2020-02-24 23:10:40.474 [vent.ItemStateChangedEvent] - PVPowerGS2 changed from NULL to 0.0
2020-02-24 23:10:40.515 [vent.ItemStateChangedEvent] - PVPowerGS1 changed from NULL to 0.0

And later in the morning, first readings above 0, but no sum being made anymore from then on:

2020-02-25 08:00:07.143 [vent.ItemStateChangedEvent] - PVPowerGS2 changed from 0.0 to 30.0
2020-02-25 08:00:07.149 [vent.ItemStateChangedEvent] - PVPowerGS1 changed from 0.0 to 16.5624

Just before the restart, I did some maintenance in other areas of openHAB. I did not touch the items above or the persistence definitions.

So in summary, the Group SUM is not working after a reboot.

It sounds rather like one of those horrid race conditions OH seems prone to when initially loading.
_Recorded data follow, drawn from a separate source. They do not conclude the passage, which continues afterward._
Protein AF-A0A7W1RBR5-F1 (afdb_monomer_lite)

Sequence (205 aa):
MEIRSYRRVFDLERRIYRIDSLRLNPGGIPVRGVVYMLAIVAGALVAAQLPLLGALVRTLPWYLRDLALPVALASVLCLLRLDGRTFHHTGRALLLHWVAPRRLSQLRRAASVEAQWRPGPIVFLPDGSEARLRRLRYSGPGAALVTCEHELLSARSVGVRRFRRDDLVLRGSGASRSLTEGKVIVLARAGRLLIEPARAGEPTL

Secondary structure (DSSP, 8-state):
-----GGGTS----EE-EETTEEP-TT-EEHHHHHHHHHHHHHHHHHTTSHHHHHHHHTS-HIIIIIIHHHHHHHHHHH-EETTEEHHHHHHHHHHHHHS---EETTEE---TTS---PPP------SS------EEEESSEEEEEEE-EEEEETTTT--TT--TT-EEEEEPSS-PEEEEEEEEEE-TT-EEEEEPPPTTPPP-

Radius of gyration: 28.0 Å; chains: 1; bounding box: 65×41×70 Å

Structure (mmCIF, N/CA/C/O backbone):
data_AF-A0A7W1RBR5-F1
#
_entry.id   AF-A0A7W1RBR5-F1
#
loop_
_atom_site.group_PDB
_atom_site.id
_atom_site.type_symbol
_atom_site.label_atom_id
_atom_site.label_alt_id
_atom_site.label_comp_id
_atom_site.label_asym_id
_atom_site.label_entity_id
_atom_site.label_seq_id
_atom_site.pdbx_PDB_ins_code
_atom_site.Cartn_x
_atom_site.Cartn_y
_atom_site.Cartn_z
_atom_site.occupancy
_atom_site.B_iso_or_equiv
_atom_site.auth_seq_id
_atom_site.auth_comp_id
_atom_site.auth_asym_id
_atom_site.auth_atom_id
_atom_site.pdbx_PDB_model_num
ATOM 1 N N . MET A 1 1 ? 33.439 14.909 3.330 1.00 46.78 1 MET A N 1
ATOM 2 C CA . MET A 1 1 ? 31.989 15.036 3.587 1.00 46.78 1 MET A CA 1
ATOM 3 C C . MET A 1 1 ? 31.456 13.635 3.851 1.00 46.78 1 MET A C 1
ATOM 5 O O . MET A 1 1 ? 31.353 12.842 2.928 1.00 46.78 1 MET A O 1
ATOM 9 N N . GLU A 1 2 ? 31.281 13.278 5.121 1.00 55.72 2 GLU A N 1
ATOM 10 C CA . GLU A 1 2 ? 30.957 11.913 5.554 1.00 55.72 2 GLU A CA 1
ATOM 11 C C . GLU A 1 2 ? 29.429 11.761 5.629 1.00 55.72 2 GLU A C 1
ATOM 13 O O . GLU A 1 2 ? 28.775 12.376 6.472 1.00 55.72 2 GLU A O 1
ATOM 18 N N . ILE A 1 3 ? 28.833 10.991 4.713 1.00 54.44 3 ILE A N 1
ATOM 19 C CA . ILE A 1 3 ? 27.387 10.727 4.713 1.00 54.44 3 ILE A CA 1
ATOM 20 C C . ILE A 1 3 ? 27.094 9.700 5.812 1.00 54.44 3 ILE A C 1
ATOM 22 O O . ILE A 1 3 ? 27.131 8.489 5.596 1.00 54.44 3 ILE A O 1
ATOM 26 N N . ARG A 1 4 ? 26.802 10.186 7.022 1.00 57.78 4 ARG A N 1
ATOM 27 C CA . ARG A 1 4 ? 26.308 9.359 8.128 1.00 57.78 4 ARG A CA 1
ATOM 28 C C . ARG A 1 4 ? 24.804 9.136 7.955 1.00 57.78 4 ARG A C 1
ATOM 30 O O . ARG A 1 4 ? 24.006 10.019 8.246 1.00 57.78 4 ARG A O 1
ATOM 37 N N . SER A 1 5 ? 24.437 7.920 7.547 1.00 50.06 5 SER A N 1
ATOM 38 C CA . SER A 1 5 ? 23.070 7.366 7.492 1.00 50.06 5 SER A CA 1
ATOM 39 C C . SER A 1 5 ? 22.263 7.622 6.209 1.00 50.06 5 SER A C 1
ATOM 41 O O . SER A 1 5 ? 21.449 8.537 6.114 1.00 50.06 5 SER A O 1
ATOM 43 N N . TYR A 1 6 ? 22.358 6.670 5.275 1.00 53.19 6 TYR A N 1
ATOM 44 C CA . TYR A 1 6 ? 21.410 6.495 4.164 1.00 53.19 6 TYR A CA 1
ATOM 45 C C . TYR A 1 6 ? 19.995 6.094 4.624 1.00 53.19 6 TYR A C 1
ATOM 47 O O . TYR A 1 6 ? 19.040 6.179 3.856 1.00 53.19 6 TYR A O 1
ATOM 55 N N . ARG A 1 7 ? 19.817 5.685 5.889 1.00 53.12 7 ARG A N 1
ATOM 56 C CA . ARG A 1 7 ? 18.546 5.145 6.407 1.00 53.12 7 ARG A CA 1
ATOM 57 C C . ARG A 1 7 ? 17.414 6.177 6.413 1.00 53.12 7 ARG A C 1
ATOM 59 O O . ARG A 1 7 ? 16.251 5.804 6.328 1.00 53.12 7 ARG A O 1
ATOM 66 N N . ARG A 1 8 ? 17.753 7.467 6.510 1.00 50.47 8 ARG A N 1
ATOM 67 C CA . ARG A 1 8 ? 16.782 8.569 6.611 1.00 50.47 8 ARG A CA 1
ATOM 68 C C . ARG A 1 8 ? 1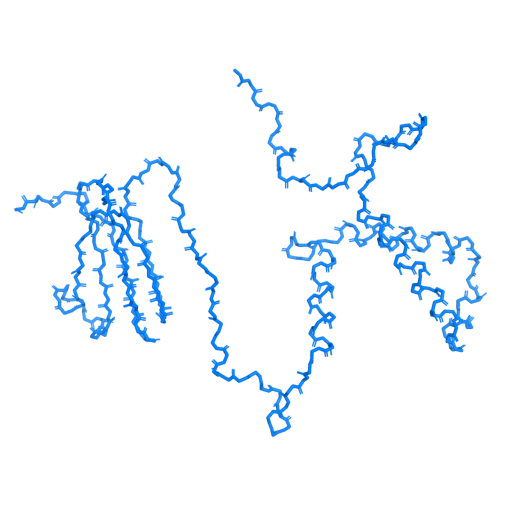6.219 9.010 5.256 1.00 50.47 8 ARG A C 1
ATOM 70 O O . ARG A 1 8 ? 15.144 9.592 5.223 1.00 50.47 8 ARG A O 1
ATOM 77 N N . VAL A 1 9 ? 16.924 8.721 4.160 1.00 52.22 9 VAL A N 1
ATOM 78 C CA . VAL A 1 9 ? 16.535 9.144 2.801 1.00 52.22 9 VAL A CA 1
ATOM 79 C C . VAL A 1 9 ? 15.469 8.216 2.205 1.00 52.22 9 VAL A C 1
ATOM 81 O O . VAL A 1 9 ? 14.650 8.654 1.406 1.00 52.22 9 VAL A O 1
ATOM 84 N N . PHE A 1 10 ? 15.426 6.951 2.634 1.00 48.22 10 PHE A N 1
ATOM 85 C CA . PHE A 1 10 ? 14.511 5.943 2.080 1.00 48.22 10 PHE A CA 1
ATOM 86 C C . PHE A 1 10 ? 13.201 5.754 2.861 1.00 48.22 10 PHE A C 1
ATOM 88 O O . PHE A 1 10 ? 12.317 5.049 2.384 1.00 48.22 10 PHE A O 1
ATOM 95 N N . ASP A 1 11 ? 13.047 6.381 4.029 1.00 55.97 11 ASP A N 1
ATOM 96 C CA . ASP A 1 11 ? 11.852 6.258 4.877 1.00 55.97 11 ASP A CA 1
ATOM 97 C C . ASP A 1 11 ? 11.243 7.656 5.092 1.00 55.97 11 ASP A C 1
ATOM 99 O O . ASP A 1 11 ? 11.200 8.175 6.209 1.00 55.97 11 ASP A O 1
ATOM 103 N N . LEU A 1 12 ? 10.807 8.295 3.991 1.00 61.19 12 LEU A N 1
ATOM 104 C CA . LEU A 1 12 ? 10.038 9.554 3.986 1.00 61.19 12 LEU A CA 1
ATOM 105 C C . LEU A 1 12 ? 8.620 9.321 4.545 1.00 61.19 12 LEU A C 1
ATOM 107 O O . LEU A 1 12 ? 7.597 9.547 3.903 1.00 61.19 12 LEU A O 1
ATOM 111 N N . GLU A 1 13 ? 8.546 8.810 5.765 1.00 70.50 13 GLU A N 1
ATOM 112 C CA . GLU A 1 13 ? 7.305 8.615 6.486 1.00 70.50 13 GLU A CA 1
ATOM 113 C C . GLU A 1 13 ? 7.077 9.788 7.441 1.00 70.50 13 GLU A C 1
ATOM 115 O O . GLU A 1 13 ? 7.948 10.144 8.238 1.00 70.50 13 GLU A O 1
ATOM 120 N N . ARG A 1 14 ? 5.886 10.398 7.389 1.00 79.12 14 ARG A N 1
ATOM 121 C CA . ARG A 1 14 ? 5.520 11.488 8.301 1.00 79.12 14 ARG A CA 1
ATOM 122 C C . ARG A 1 14 ? 5.403 10.929 9.724 1.00 79.12 14 ARG A C 1
ATOM 124 O O . ARG A 1 14 ? 4.572 10.057 9.985 1.00 79.12 14 ARG A O 1
ATOM 131 N N . ARG A 1 15 ? 6.233 11.427 10.643 1.00 83.50 15 ARG A N 1
ATOM 132 C CA . ARG A 1 15 ? 6.305 11.001 12.051 1.00 83.50 15 ARG A CA 1
ATOM 133 C C . ARG A 1 15 ? 6.155 12.204 12.982 1.00 83.50 15 ARG A C 1
ATOM 135 O O . ARG A 1 15 ? 6.622 13.295 12.667 1.00 83.50 15 ARG A O 1
ATOM 142 N N . ILE A 1 16 ? 5.505 11.995 14.120 1.00 81.75 16 ILE A N 1
ATOM 143 C CA . ILE A 1 16 ? 5.316 12.989 15.178 1.00 81.75 16 ILE A CA 1
ATOM 144 C C . ILE A 1 16 ? 6.359 12.719 16.262 1.00 81.75 16 ILE A C 1
ATOM 146 O O . ILE A 1 16 ? 6.405 11.629 16.830 1.00 81.75 16 ILE A O 1
ATOM 150 N N . TYR A 1 17 ? 7.203 13.708 16.539 1.00 83.75 17 TYR A N 1
ATOM 151 C CA . TYR A 1 17 ? 8.286 13.601 17.527 1.00 83.75 17 TYR A CA 1
ATOM 152 C C . TYR A 1 17 ? 7.983 14.346 18.829 1.00 83.75 17 TYR A C 1
ATOM 154 O O . TYR A 1 17 ? 8.593 14.077 19.861 1.00 83.75 17 TYR A O 1
ATOM 162 N N . ARG A 1 18 ? 7.044 15.293 18.790 1.00 83.44 18 ARG A N 1
ATOM 163 C CA . ARG A 1 18 ? 6.643 16.101 19.936 1.00 83.44 18 ARG A CA 1
ATOM 164 C C . ARG A 1 18 ? 5.164 16.436 19.819 1.00 83.44 18 ARG A C 1
ATOM 166 O O . ARG A 1 18 ? 4.701 16.721 18.717 1.00 83.44 18 ARG A O 1
ATOM 173 N N . ILE A 1 19 ? 4.461 16.398 20.941 1.00 83.56 19 ILE A N 1
ATOM 174 C CA . ILE A 1 19 ? 3.112 16.945 21.084 1.00 83.56 19 ILE A CA 1
ATOM 175 C C . ILE A 1 19 ? 3.231 18.021 22.156 1.00 83.56 19 ILE A C 1
ATOM 177 O O . ILE A 1 19 ? 3.606 17.715 23.286 1.00 83.56 19 ILE A O 1
ATOM 181 N N . ASP A 1 20 ? 3.018 19.275 21.766 1.00 83.12 20 ASP A N 1
ATOM 182 C CA . ASP A 1 20 ? 3.189 20.460 22.610 1.00 83.12 20 ASP A CA 1
ATOM 183 C C . ASP A 1 20 ? 4.544 20.485 23.342 1.00 83.12 20 ASP A C 1
ATOM 185 O O . ASP A 1 20 ? 5.597 20.699 22.730 1.00 83.12 20 ASP A O 1
ATOM 189 N N . SER A 1 21 ? 4.544 20.231 24.653 1.00 79.25 21 SER A N 1
ATOM 190 C CA . SER A 1 21 ? 5.741 20.171 25.491 1.00 79.25 21 SER A CA 1
ATOM 191 C C . SER A 1 21 ? 6.357 18.769 25.577 1.00 79.25 21 SER A C 1
ATOM 193 O O . SER A 1 21 ? 7.575 18.673 25.761 1.00 79.25 21 SER A O 1
ATOM 195 N N . LEU A 1 22 ? 5.575 17.705 25.356 1.00 81.19 22 LEU A N 1
ATOM 196 C CA . LEU A 1 22 ? 5.966 16.308 25.542 1.00 81.19 22 LEU A CA 1
ATOM 197 C C . LEU A 1 22 ? 6.765 15.785 24.344 1.00 81.19 22 LEU A C 1
ATOM 199 O O . LEU A 1 22 ? 6.266 15.695 23.218 1.00 81.19 22 LEU A O 1
ATOM 203 N N . ARG A 1 23 ? 8.022 15.401 24.587 1.00 79.25 23 ARG A N 1
ATOM 204 C CA . ARG A 1 23 ? 8.831 14.676 23.601 1.00 79.25 23 ARG A CA 1
ATOM 205 C C . ARG A 1 23 ? 8.396 13.218 23.568 1.00 79.25 23 ARG A C 1
ATOM 207 O O . ARG A 1 23 ? 8.425 12.530 24.583 1.00 79.25 23 ARG A O 1
ATOM 214 N N . LEU A 1 24 ? 8.007 12.763 22.386 1.00 77.44 24 LEU A N 1
ATOM 215 C CA . LEU A 1 24 ? 7.720 11.361 22.135 1.00 77.44 24 LEU A CA 1
ATOM 216 C C . LEU A 1 24 ? 9.035 10.596 21.938 1.00 77.44 24 LEU A C 1
ATOM 218 O O . LEU A 1 24 ? 10.097 11.193 21.755 1.00 77.44 24 LEU A O 1
ATOM 222 N N . ASN A 1 25 ? 8.946 9.264 21.980 1.00 75.50 25 ASN A N 1
ATOM 223 C CA . ASN A 1 25 ? 10.060 8.337 21.760 1.00 75.50 25 ASN A CA 1
ATOM 224 C C . ASN A 1 25 ? 10.965 8.810 20.592 1.00 75.50 25 ASN A C 1
ATOM 226 O O . ASN A 1 25 ? 10.426 9.228 19.564 1.00 75.50 25 ASN A O 1
ATOM 230 N N . PRO A 1 26 ? 12.311 8.727 20.697 1.00 72.50 26 PRO A N 1
ATOM 231 C CA . PRO A 1 26 ? 13.244 9.120 19.631 1.00 72.50 26 PRO A CA 1
ATOM 232 C C . PRO A 1 26 ? 12.936 8.523 18.245 1.00 72.50 26 PRO A C 1
ATOM 234 O O . PRO A 1 26 ? 13.298 9.118 17.230 1.00 72.50 26 PRO A O 1
ATOM 237 N N . GLY A 1 27 ? 12.231 7.388 18.175 1.00 71.19 27 GLY A N 1
ATOM 238 C CA . GLY A 1 27 ? 11.755 6.796 16.917 1.00 71.19 27 GLY A CA 1
ATOM 239 C C . GLY A 1 27 ? 10.593 7.533 16.223 1.00 71.19 27 GLY A C 1
ATOM 240 O O . GLY A 1 27 ? 10.327 7.271 15.045 1.00 71.19 27 GLY A O 1
ATOM 241 N N . GLY A 1 28 ? 9.921 8.455 16.921 1.00 80.19 28 GLY A N 1
ATOM 242 C CA . GLY A 1 28 ? 8.714 9.160 16.483 1.00 80.19 28 GLY A CA 1
ATOM 243 C C . GLY A 1 28 ? 7.496 8.242 16.334 1.00 80.19 28 GLY A C 1
ATOM 244 O O . GLY A 1 28 ? 7.615 7.064 15.996 1.00 80.19 28 GLY A O 1
ATOM 245 N N . ILE A 1 29 ? 6.297 8.780 16.552 1.00 82.31 29 ILE A N 1
ATOM 246 C CA . ILE A 1 29 ? 5.053 8.051 16.281 1.00 82.31 29 ILE A CA 1
ATOM 247 C C . ILE A 1 29 ? 4.706 8.222 14.798 1.00 82.31 29 ILE A C 1
ATOM 249 O O . ILE A 1 29 ? 4.586 9.358 14.333 1.00 82.31 29 ILE A O 1
ATOM 253 N N . PRO A 1 30 ? 4.540 7.140 14.022 1.00 85.69 30 PRO A N 1
ATOM 254 C CA . PRO A 1 30 ? 4.180 7.252 12.617 1.00 85.69 30 PRO A CA 1
ATOM 255 C C . PRO A 1 30 ? 2.745 7.779 12.475 1.00 85.69 30 PRO A C 1
ATOM 257 O O . PRO A 1 30 ? 1.815 7.237 13.073 1.00 85.69 30 PRO A O 1
ATOM 260 N N . VAL A 1 31 ? 2.540 8.809 11.646 1.00 86.88 31 VAL A N 1
ATOM 261 C CA . VAL A 1 31 ? 1.213 9.425 11.434 1.00 86.88 31 VAL A CA 1
ATOM 262 C C . VAL A 1 31 ? 0.208 8.401 10.901 1.00 86.88 31 VAL A C 1
ATOM 264 O O . VAL A 1 31 ? -0.964 8.444 11.270 1.00 86.88 31 VAL A O 1
ATOM 267 N N . ARG A 1 32 ? 0.661 7.413 10.111 1.00 87.25 32 ARG A N 1
ATOM 268 C CA . ARG A 1 32 ? -0.203 6.311 9.654 1.00 87.25 32 ARG A CA 1
ATOM 269 C C . ARG A 1 32 ? -0.829 5.533 10.815 1.00 87.25 32 ARG A C 1
ATOM 271 O O . ARG A 1 32 ? -1.964 5.096 10.687 1.00 87.25 32 ARG A O 1
ATOM 278 N N . GLY A 1 33 ? -0.120 5.382 11.936 1.00 85.94 33 GLY A N 1
ATOM 279 C CA . GLY A 1 33 ? -0.622 4.659 13.103 1.00 85.94 33 GLY A CA 1
ATOM 280 C C . GLY A 1 33 ? -1.784 5.385 13.759 1.00 85.94 33 GLY A C 1
ATOM 281 O O . GLY A 1 33 ? -2.782 4.756 14.096 1.00 85.94 33 GLY A O 1
ATOM 282 N N . VAL A 1 34 ? -1.703 6.716 13.827 1.00 87.69 34 VAL A N 1
ATOM 283 C CA . VAL A 1 34 ? -2.809 7.564 14.286 1.00 87.69 34 VAL A CA 1
ATOM 284 C C . VAL A 1 34 ? -4.017 7.411 13.360 1.00 87.69 34 VAL A C 1
ATOM 286 O O . VAL A 1 34 ? -5.128 7.189 13.830 1.00 87.69 34 VAL A O 1
ATOM 289 N N . VAL A 1 35 ? -3.803 7.450 12.040 1.00 89.50 35 VAL A N 1
ATOM 290 C CA . VAL A 1 35 ? -4.882 7.266 11.054 1.00 89.50 35 VAL A CA 1
ATOM 291 C C . VAL A 1 35 ? -5.526 5.882 11.172 1.00 89.50 35 VAL A C 1
ATOM 293 O O . VAL A 1 35 ? -6.750 5.779 11.139 1.00 89.50 35 VAL A O 1
ATOM 296 N N . TYR A 1 36 ? -4.737 4.818 11.346 1.00 90.00 36 TYR A N 1
ATOM 297 C CA . TYR A 1 36 ? -5.266 3.469 11.559 1.00 90.00 36 TYR A CA 1
ATOM 298 C C . TYR A 1 36 ? -6.079 3.370 12.842 1.00 90.00 36 TYR A C 1
ATOM 300 O O . TYR A 1 36 ? -7.173 2.819 12.809 1.00 90.00 36 TYR A O 1
ATOM 308 N N . MET A 1 37 ? -5.584 3.933 13.945 1.00 90.00 37 MET A N 1
ATOM 309 C CA . MET A 1 37 ? -6.311 3.950 15.212 1.00 90.00 37 MET A CA 1
ATOM 310 C C . MET A 1 37 ? -7.669 4.641 15.055 1.00 90.00 37 MET A C 1
ATOM 312 O O . MET A 1 37 ? -8.687 4.067 15.427 1.00 90.00 37 MET A O 1
ATOM 316 N N . LEU A 1 38 ? -7.702 5.825 14.431 1.00 91.88 38 LEU A N 1
ATOM 317 C CA . LEU A 1 38 ? -8.948 6.549 14.160 1.00 91.88 38 LEU A CA 1
ATOM 318 C C . LEU A 1 38 ? -9.907 5.737 13.279 1.00 91.88 38 LEU A C 1
ATOM 320 O O . LEU A 1 38 ? -11.097 5.660 13.578 1.00 91.88 38 LEU A O 1
ATOM 324 N N . ALA A 1 39 ? -9.399 5.088 12.227 1.00 91.12 39 ALA A N 1
ATOM 325 C CA . ALA A 1 39 ? -10.206 4.242 11.351 1.00 91.12 39 ALA A CA 1
ATOM 326 C C . ALA A 1 39 ? -10.781 3.015 12.083 1.00 91.12 39 ALA A C 1
ATOM 328 O O . ALA A 1 39 ? -11.930 2.645 11.849 1.00 91.12 39 ALA A O 1
ATOM 329 N N . ILE A 1 40 ? -10.010 2.403 12.987 1.00 90.44 40 ILE A N 1
ATOM 330 C CA . ILE A 1 40 ? -10.451 1.260 13.796 1.00 90.44 40 ILE A CA 1
ATOM 331 C C . ILE A 1 40 ? -11.527 1.684 14.792 1.00 90.44 40 ILE A C 1
ATOM 333 O O . ILE A 1 40 ? -12.542 1.003 14.893 1.00 90.44 40 ILE A O 1
ATOM 337 N N . VAL A 1 41 ? -11.342 2.810 15.489 1.00 89.50 41 VAL A N 1
ATOM 338 C CA . VAL A 1 41 ? -12.355 3.344 16.412 1.00 89.50 41 VAL A CA 1
ATOM 339 C C . VAL A 1 41 ? -13.647 3.651 15.656 1.00 89.50 41 VAL A C 1
ATOM 341 O O . VAL A 1 41 ? -14.714 3.210 16.072 1.00 89.50 41 VAL A O 1
ATOM 344 N N . ALA A 1 42 ? -13.563 4.323 14.504 1.00 90.31 42 ALA A N 1
ATOM 345 C CA . ALA A 1 42 ? -14.731 4.587 13.666 1.00 90.31 42 ALA A CA 1
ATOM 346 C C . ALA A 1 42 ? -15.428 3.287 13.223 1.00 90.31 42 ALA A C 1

Assuming the REST API output is taken during the “fault” situation, I can’t think of any other info to be gleaned,

If you had Items files I would bet a touch would fix … as you’re working with PaperUI, I would try a harmless edit of Group Item label or suchlike to see if it will relink.

I think the same. I hate having these unpredictable and difficult to analyze issues.
I just did an update to OH 2.5.2, a reboot of my Raspberry, and the issue is gone. It is adding up correctly again.